The Medical College of Georgia at Augusta University is establishing the state of Georgia’s first gynecologic oncology fellowship program to train physicians who diagnose and treat the cancers that affect 91,000 and kill 30,000 women each year in the United States alone.
The three-year fellowship, one of less than 50 in the country, will help address the critical shortage of these physicians, says Program Director Dr. Bunja Rungruang, an assistant professor in the Department of Obstetrics and Gynecology’s Section of Gynecologic Oncology.
“There are only 1,266 board certified gynecologic oncologists in the entire country,” she said. “To put that in perspective, there are about 1,600 residents coming out of obstetrics and gynecology residency programs every year.”
Georgia is certainly no different than the rest of the country, with only a handful of these specialists that mostly serve urban areas like Savannah and Atlanta, says Dr. Sharad Ghamande, chief of the Section of Gynecologic Oncology and associate director for clinical research at the Georgia Cancer Center.
“For a state of our size we are really underserved and it’s a big deal to be able to train folks and maybe even get them to stay in the state, especially in south Georgia,” he says. “We get patients from all over south Georgia. They come all the way from Valdosta, Thomasville and Brunswick.”
The program, which is approved by the Accreditation Council for Graduate Medical Education, is comprised of two years of clinical training and a year of basic science or clinical research. The first fellow, Dr. Heather Williams, a fourth-year obstetrics and gynecology resident at University of Iowa Health Care, begins her training at MCG and AU Health July 1.
“She will be working with us learning about chemotherapy and the surgeries that we do,” Rungruang says. “She will also do rotations with surgical oncologists and radiation oncologists so she they can get exposure to the full spectrum of what we do.”
“Unlike a lot of subspecialties, we are a one-stop shop.

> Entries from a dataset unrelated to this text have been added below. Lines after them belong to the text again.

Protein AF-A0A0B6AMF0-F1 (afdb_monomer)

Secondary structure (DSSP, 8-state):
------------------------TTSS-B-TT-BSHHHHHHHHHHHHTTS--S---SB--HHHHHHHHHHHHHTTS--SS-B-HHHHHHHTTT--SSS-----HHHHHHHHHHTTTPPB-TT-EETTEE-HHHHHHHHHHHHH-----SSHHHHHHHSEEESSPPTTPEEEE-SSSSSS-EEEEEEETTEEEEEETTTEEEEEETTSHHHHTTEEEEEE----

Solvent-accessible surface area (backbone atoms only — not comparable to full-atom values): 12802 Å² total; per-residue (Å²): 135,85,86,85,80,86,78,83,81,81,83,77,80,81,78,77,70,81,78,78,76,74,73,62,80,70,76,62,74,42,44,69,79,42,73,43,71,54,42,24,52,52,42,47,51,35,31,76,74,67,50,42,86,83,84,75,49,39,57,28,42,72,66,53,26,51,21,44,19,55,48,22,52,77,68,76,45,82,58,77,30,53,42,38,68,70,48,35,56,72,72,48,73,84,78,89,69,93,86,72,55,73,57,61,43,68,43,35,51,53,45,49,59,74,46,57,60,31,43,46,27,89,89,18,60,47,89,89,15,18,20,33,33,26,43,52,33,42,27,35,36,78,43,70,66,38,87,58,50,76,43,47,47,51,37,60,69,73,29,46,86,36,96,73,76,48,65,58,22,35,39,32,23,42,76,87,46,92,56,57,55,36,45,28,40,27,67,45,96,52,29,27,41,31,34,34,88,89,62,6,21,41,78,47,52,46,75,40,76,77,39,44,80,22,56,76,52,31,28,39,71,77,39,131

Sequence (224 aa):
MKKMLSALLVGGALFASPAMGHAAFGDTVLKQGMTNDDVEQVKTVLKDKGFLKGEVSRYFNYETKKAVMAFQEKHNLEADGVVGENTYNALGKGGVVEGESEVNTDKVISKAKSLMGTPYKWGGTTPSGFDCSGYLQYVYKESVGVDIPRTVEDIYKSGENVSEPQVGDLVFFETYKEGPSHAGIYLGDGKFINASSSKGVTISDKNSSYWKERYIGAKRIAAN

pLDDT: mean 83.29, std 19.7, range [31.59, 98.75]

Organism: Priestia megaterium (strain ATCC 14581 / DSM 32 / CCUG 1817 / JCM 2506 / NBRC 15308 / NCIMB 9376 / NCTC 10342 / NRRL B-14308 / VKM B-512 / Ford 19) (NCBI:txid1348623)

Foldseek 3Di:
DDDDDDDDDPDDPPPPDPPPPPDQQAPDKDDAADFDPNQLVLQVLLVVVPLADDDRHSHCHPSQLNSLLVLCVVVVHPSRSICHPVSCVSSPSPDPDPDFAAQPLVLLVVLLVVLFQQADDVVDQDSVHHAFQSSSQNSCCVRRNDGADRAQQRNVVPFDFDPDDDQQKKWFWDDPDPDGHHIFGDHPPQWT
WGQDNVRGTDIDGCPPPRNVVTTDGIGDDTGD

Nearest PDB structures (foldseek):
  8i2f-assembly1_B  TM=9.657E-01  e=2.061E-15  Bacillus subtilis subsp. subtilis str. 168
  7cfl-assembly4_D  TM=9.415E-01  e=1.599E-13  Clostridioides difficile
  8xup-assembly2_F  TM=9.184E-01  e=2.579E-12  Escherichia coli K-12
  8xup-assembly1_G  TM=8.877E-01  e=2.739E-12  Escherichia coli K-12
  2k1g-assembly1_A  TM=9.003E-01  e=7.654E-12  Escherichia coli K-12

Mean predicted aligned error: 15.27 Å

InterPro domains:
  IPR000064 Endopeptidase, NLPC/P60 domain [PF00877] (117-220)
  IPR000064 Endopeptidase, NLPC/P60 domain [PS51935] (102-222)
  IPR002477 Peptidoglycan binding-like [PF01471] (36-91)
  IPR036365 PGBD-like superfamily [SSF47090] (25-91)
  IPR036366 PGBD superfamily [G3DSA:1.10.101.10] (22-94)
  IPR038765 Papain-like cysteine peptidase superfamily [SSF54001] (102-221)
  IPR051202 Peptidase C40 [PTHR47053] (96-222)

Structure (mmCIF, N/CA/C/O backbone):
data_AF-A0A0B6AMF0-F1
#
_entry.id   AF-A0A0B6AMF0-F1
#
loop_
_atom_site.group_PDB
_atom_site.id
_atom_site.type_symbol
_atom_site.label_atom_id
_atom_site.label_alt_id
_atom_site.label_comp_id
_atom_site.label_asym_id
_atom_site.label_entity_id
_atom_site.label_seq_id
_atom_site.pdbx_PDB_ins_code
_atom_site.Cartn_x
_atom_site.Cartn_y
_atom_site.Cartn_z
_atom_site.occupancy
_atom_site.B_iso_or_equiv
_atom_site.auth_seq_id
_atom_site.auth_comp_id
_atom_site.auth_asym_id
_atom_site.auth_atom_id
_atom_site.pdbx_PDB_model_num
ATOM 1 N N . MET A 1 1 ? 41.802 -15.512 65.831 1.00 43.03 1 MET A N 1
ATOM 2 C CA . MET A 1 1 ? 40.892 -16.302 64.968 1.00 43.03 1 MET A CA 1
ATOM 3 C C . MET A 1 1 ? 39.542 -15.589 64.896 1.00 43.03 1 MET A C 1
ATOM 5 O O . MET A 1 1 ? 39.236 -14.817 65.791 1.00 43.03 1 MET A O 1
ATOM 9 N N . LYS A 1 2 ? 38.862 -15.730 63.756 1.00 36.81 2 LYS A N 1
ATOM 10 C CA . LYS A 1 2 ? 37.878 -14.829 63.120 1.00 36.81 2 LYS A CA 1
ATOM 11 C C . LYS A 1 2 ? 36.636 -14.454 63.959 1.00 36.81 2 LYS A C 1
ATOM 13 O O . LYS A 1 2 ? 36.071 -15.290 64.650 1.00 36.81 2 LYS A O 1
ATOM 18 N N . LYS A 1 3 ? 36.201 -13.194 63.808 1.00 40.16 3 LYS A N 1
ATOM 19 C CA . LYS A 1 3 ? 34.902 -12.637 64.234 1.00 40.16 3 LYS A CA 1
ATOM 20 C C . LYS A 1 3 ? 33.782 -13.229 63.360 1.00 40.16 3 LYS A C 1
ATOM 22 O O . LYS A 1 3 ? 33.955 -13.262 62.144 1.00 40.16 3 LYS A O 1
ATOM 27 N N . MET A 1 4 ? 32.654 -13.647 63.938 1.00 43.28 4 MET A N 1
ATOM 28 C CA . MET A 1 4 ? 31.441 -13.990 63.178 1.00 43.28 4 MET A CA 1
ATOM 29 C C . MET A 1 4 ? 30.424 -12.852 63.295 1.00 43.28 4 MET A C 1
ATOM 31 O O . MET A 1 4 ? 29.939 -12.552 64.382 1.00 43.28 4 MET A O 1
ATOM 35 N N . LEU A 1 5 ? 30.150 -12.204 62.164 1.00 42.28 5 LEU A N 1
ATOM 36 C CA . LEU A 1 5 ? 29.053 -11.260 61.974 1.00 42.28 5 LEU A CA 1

We provide primary care, chemotherapy, perform surgeries – and not just gynecologic surgeries, but a lot of gastrointestinal, bladder and bowel surgeries – whatever we need to do in the course of taking care of our patients’ cancers,” Ghamande adds.

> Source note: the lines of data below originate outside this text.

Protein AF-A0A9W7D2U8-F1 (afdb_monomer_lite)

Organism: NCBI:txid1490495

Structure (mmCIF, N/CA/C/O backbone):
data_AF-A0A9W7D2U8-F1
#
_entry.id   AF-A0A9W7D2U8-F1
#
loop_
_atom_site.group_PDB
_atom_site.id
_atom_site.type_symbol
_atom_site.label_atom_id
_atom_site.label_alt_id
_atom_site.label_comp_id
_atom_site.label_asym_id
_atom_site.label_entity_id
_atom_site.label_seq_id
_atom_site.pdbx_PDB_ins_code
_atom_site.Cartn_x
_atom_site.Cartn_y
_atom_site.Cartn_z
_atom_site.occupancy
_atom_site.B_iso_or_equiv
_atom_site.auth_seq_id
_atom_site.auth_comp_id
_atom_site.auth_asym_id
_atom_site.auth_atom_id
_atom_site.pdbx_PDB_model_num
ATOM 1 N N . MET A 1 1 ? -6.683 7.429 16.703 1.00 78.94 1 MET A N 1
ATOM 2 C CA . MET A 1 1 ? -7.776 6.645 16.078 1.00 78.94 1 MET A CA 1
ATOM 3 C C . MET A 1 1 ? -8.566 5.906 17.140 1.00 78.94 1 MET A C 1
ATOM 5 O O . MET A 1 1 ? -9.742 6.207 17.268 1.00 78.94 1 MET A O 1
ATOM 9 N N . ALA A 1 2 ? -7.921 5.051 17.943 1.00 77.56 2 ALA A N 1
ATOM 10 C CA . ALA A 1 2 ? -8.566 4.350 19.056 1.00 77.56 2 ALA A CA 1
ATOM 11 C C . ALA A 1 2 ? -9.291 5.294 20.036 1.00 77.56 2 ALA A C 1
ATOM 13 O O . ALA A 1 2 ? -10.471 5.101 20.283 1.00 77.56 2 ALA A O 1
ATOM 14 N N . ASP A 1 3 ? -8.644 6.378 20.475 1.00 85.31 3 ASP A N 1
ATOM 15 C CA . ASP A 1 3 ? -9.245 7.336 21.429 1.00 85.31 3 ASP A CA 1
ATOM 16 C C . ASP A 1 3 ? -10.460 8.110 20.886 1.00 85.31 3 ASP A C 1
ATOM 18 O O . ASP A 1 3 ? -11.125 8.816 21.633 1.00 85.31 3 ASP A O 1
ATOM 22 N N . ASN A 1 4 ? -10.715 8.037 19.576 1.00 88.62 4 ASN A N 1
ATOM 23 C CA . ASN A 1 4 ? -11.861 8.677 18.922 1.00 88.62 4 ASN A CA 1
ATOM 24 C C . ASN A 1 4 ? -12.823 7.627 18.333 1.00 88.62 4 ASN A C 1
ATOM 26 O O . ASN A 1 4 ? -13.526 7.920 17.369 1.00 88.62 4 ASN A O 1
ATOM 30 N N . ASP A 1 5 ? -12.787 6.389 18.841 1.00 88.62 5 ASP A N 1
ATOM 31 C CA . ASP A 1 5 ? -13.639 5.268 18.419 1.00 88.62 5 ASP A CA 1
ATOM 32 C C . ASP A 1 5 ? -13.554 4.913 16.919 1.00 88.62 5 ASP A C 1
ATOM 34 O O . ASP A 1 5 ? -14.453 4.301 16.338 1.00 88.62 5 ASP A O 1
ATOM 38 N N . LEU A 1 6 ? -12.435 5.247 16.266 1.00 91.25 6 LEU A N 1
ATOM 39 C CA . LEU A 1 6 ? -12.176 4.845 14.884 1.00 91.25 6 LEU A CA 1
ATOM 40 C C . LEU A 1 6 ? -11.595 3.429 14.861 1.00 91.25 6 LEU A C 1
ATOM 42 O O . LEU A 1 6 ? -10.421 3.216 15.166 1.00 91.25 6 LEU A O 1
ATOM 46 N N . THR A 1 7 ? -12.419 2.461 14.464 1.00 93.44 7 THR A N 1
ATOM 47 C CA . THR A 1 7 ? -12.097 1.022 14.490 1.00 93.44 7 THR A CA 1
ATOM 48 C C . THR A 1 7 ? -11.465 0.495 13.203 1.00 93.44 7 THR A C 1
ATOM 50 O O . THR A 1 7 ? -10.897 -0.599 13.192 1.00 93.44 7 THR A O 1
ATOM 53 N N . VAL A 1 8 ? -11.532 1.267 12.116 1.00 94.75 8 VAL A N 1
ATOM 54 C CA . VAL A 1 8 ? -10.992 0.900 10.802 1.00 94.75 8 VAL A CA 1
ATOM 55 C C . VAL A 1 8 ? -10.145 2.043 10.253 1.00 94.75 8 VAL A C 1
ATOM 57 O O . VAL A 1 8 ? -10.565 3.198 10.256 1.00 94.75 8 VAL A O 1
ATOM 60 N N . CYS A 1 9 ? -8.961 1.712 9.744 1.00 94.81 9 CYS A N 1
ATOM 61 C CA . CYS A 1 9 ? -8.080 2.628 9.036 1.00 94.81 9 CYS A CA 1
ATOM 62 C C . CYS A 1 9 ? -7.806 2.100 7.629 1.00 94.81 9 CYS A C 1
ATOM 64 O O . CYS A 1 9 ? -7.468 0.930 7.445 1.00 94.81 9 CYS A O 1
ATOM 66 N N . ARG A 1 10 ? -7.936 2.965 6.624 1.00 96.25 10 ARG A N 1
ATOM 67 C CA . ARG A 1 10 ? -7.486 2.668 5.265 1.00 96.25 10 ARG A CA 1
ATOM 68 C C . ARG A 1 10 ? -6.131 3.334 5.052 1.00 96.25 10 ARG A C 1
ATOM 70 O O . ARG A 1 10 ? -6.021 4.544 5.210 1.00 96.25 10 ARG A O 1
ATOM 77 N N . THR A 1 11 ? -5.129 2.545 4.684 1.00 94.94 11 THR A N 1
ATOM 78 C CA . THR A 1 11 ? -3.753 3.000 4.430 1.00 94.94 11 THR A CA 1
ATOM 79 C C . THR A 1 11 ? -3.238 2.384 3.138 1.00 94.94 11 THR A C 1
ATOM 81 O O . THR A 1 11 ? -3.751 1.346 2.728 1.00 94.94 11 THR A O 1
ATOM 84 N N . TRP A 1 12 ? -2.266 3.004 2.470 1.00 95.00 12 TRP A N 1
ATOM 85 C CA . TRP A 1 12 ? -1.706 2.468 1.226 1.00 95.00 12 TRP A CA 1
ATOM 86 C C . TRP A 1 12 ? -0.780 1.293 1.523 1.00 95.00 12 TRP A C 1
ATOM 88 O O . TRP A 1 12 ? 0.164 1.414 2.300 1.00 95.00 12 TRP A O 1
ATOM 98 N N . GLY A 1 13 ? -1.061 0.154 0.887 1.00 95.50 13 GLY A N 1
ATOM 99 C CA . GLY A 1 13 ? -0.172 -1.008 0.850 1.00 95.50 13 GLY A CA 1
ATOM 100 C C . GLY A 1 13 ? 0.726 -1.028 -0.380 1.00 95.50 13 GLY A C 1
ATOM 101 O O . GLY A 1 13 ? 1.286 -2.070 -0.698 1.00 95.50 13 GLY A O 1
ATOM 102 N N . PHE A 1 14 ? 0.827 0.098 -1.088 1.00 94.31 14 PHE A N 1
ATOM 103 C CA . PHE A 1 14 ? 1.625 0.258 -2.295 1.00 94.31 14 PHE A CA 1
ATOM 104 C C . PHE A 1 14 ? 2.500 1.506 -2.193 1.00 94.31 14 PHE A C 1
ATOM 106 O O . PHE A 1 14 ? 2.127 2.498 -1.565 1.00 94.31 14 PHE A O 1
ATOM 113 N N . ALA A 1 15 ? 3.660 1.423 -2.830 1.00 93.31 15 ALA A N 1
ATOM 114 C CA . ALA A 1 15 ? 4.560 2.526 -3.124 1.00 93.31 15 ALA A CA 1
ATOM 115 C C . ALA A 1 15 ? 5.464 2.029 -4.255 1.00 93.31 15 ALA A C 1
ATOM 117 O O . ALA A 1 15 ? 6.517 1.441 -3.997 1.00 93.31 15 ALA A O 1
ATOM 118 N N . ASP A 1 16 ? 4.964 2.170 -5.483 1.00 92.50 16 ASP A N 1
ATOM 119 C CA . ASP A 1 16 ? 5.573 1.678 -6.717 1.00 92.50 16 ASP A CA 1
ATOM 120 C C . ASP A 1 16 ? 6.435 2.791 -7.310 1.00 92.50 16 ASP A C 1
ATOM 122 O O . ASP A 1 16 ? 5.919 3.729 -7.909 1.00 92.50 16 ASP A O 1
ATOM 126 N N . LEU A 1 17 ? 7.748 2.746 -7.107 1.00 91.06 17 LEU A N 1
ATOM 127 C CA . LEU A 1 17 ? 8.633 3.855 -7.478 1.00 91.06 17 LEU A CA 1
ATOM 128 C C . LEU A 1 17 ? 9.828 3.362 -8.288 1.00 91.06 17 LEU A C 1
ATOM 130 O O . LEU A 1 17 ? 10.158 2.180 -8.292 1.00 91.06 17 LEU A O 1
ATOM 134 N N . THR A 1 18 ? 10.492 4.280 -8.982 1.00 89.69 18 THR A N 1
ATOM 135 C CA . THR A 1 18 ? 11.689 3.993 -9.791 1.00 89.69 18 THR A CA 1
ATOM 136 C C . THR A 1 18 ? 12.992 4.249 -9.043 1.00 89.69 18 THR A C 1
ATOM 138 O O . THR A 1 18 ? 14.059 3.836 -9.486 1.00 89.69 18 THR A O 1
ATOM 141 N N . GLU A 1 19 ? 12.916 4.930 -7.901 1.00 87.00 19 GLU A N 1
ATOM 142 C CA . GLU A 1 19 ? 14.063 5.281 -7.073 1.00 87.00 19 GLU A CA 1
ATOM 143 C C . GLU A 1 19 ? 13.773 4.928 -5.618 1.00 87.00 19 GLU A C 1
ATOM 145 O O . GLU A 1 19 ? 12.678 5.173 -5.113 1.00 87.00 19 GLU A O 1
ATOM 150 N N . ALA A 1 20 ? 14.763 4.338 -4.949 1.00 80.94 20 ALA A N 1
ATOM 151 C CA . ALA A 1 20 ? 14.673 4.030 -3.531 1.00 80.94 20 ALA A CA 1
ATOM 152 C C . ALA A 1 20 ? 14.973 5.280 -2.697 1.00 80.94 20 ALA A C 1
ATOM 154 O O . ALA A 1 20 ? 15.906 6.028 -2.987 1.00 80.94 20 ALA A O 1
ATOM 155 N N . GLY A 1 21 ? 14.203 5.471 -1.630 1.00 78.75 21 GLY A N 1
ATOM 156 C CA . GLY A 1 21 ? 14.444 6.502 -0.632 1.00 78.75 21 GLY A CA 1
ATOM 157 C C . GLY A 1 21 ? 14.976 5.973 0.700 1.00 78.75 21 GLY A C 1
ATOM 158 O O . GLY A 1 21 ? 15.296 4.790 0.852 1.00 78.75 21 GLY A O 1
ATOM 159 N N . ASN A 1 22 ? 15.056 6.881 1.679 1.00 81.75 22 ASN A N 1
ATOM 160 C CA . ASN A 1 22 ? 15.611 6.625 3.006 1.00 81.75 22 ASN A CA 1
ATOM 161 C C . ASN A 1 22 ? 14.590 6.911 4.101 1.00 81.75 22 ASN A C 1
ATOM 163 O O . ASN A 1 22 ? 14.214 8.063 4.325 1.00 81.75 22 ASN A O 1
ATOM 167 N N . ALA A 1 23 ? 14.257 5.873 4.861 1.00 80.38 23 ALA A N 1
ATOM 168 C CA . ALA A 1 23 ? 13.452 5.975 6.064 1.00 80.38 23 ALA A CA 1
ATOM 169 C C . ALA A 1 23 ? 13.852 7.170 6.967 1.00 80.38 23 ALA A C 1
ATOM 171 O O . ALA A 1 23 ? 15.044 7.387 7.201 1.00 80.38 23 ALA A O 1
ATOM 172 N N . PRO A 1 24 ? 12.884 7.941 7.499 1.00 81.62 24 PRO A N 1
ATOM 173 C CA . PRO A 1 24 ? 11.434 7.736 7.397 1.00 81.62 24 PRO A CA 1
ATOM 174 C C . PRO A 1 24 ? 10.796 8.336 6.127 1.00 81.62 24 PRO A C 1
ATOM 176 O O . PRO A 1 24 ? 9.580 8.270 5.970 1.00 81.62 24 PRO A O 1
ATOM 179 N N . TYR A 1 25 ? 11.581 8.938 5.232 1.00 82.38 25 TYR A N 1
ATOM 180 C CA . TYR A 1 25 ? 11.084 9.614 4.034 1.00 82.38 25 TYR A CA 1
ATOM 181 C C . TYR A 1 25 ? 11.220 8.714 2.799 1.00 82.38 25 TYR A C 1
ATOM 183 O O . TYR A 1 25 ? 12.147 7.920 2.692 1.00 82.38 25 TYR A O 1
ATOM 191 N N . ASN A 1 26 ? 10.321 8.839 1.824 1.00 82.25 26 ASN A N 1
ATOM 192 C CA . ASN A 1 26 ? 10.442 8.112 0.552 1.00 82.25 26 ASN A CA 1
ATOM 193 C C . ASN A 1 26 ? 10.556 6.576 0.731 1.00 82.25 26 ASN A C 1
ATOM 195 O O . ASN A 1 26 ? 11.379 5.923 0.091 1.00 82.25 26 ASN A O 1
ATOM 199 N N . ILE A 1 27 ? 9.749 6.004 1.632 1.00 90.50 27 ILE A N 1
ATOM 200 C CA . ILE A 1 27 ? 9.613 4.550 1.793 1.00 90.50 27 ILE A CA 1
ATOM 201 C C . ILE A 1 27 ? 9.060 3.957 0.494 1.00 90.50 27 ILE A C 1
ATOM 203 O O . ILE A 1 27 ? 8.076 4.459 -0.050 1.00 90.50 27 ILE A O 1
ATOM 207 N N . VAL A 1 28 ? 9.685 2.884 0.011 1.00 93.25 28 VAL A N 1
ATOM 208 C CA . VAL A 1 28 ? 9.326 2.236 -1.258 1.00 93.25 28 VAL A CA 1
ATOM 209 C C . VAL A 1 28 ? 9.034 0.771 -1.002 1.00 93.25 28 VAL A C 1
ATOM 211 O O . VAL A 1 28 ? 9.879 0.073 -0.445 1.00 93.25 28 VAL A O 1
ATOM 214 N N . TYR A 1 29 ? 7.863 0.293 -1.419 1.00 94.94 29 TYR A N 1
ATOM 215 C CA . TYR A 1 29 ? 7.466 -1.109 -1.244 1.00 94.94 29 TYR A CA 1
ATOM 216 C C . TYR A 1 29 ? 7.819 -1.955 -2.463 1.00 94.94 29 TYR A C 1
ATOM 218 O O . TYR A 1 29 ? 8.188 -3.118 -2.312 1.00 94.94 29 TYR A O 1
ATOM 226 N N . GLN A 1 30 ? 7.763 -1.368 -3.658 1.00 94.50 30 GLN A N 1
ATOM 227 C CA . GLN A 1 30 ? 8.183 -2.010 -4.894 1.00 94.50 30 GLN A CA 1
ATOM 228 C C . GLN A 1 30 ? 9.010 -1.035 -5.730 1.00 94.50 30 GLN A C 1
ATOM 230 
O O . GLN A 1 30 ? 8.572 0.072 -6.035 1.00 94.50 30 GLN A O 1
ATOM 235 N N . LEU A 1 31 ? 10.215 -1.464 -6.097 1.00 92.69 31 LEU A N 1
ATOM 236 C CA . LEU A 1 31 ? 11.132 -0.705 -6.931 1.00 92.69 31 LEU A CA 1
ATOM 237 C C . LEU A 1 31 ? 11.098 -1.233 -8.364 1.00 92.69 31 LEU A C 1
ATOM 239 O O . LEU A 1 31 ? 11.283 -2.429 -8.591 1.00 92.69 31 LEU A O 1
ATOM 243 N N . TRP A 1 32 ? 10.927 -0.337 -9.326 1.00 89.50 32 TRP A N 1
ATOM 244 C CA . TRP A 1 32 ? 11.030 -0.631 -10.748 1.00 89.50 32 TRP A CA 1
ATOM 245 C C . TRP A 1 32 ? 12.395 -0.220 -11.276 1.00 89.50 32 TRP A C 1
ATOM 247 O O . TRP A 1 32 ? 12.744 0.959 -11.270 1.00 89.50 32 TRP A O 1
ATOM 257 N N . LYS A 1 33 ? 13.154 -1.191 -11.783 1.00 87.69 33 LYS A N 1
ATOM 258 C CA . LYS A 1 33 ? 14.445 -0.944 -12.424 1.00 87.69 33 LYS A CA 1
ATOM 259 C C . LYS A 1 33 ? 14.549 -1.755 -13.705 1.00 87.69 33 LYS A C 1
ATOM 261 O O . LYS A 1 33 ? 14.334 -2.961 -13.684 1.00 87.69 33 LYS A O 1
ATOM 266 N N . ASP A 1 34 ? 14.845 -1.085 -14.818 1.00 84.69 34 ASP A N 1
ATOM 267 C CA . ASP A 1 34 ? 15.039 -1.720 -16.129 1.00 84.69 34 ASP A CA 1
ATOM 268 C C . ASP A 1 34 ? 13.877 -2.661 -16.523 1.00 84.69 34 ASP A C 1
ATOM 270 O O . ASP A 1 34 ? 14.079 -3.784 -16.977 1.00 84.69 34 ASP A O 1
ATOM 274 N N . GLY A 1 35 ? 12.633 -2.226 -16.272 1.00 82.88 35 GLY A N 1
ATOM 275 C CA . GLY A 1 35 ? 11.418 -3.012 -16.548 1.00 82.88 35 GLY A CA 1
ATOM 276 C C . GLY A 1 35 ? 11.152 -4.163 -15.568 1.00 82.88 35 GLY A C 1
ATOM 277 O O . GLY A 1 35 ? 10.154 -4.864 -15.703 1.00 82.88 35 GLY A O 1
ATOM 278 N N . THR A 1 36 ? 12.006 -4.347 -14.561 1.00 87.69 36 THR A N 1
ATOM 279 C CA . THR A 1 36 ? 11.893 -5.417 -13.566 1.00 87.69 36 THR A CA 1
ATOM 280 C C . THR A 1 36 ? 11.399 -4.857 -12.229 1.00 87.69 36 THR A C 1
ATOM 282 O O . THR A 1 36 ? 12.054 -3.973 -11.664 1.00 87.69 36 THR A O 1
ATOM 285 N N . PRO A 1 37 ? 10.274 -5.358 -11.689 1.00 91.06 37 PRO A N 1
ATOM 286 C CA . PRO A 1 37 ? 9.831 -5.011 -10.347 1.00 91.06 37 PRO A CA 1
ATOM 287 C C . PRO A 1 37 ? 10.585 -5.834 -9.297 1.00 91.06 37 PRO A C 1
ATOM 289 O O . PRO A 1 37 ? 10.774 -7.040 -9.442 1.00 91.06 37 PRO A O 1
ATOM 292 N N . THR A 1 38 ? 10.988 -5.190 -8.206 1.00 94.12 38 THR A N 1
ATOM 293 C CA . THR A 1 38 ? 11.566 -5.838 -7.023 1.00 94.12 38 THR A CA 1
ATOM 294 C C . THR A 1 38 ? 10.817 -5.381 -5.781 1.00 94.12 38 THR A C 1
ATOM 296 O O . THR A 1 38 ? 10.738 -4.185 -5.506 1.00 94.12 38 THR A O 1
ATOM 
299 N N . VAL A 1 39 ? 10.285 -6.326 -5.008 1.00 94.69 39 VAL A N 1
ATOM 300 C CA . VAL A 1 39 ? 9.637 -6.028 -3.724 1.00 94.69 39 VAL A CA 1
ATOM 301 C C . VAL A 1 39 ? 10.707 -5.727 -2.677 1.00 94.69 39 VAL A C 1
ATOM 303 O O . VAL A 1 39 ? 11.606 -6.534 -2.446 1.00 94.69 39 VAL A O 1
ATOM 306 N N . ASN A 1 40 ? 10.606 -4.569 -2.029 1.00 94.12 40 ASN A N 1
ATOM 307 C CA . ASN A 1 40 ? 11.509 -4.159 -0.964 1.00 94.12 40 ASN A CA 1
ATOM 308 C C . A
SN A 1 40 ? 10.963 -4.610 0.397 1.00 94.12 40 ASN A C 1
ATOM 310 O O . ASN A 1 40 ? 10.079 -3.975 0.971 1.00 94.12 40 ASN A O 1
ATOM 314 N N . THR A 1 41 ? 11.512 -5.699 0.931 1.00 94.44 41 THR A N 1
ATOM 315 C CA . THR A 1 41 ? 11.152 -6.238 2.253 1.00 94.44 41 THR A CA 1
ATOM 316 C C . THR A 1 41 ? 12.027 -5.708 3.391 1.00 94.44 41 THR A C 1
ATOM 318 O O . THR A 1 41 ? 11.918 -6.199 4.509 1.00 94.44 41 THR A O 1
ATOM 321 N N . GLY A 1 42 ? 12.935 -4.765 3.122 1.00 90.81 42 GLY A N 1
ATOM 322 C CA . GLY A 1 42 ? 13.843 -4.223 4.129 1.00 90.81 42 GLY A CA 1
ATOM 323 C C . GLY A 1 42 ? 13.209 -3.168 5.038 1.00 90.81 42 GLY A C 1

The plan is to add one fellow each year so that, eventually, the program is training three at the time. Recruitment for the 2018 academic year is already under way with 55 applications already in. “There are no other such fellowships in surrounding states like South Carolina, Mississippi, upper Florida or Louisiana, so this program will have a huge regional impact,” Ghamande says.
In addition to the gynecologic oncology fellowship, the Department of Obstetrics and Gynecology recently added a training program in reproductive endocrinology, the branch of medicine that identifies and treats infertility.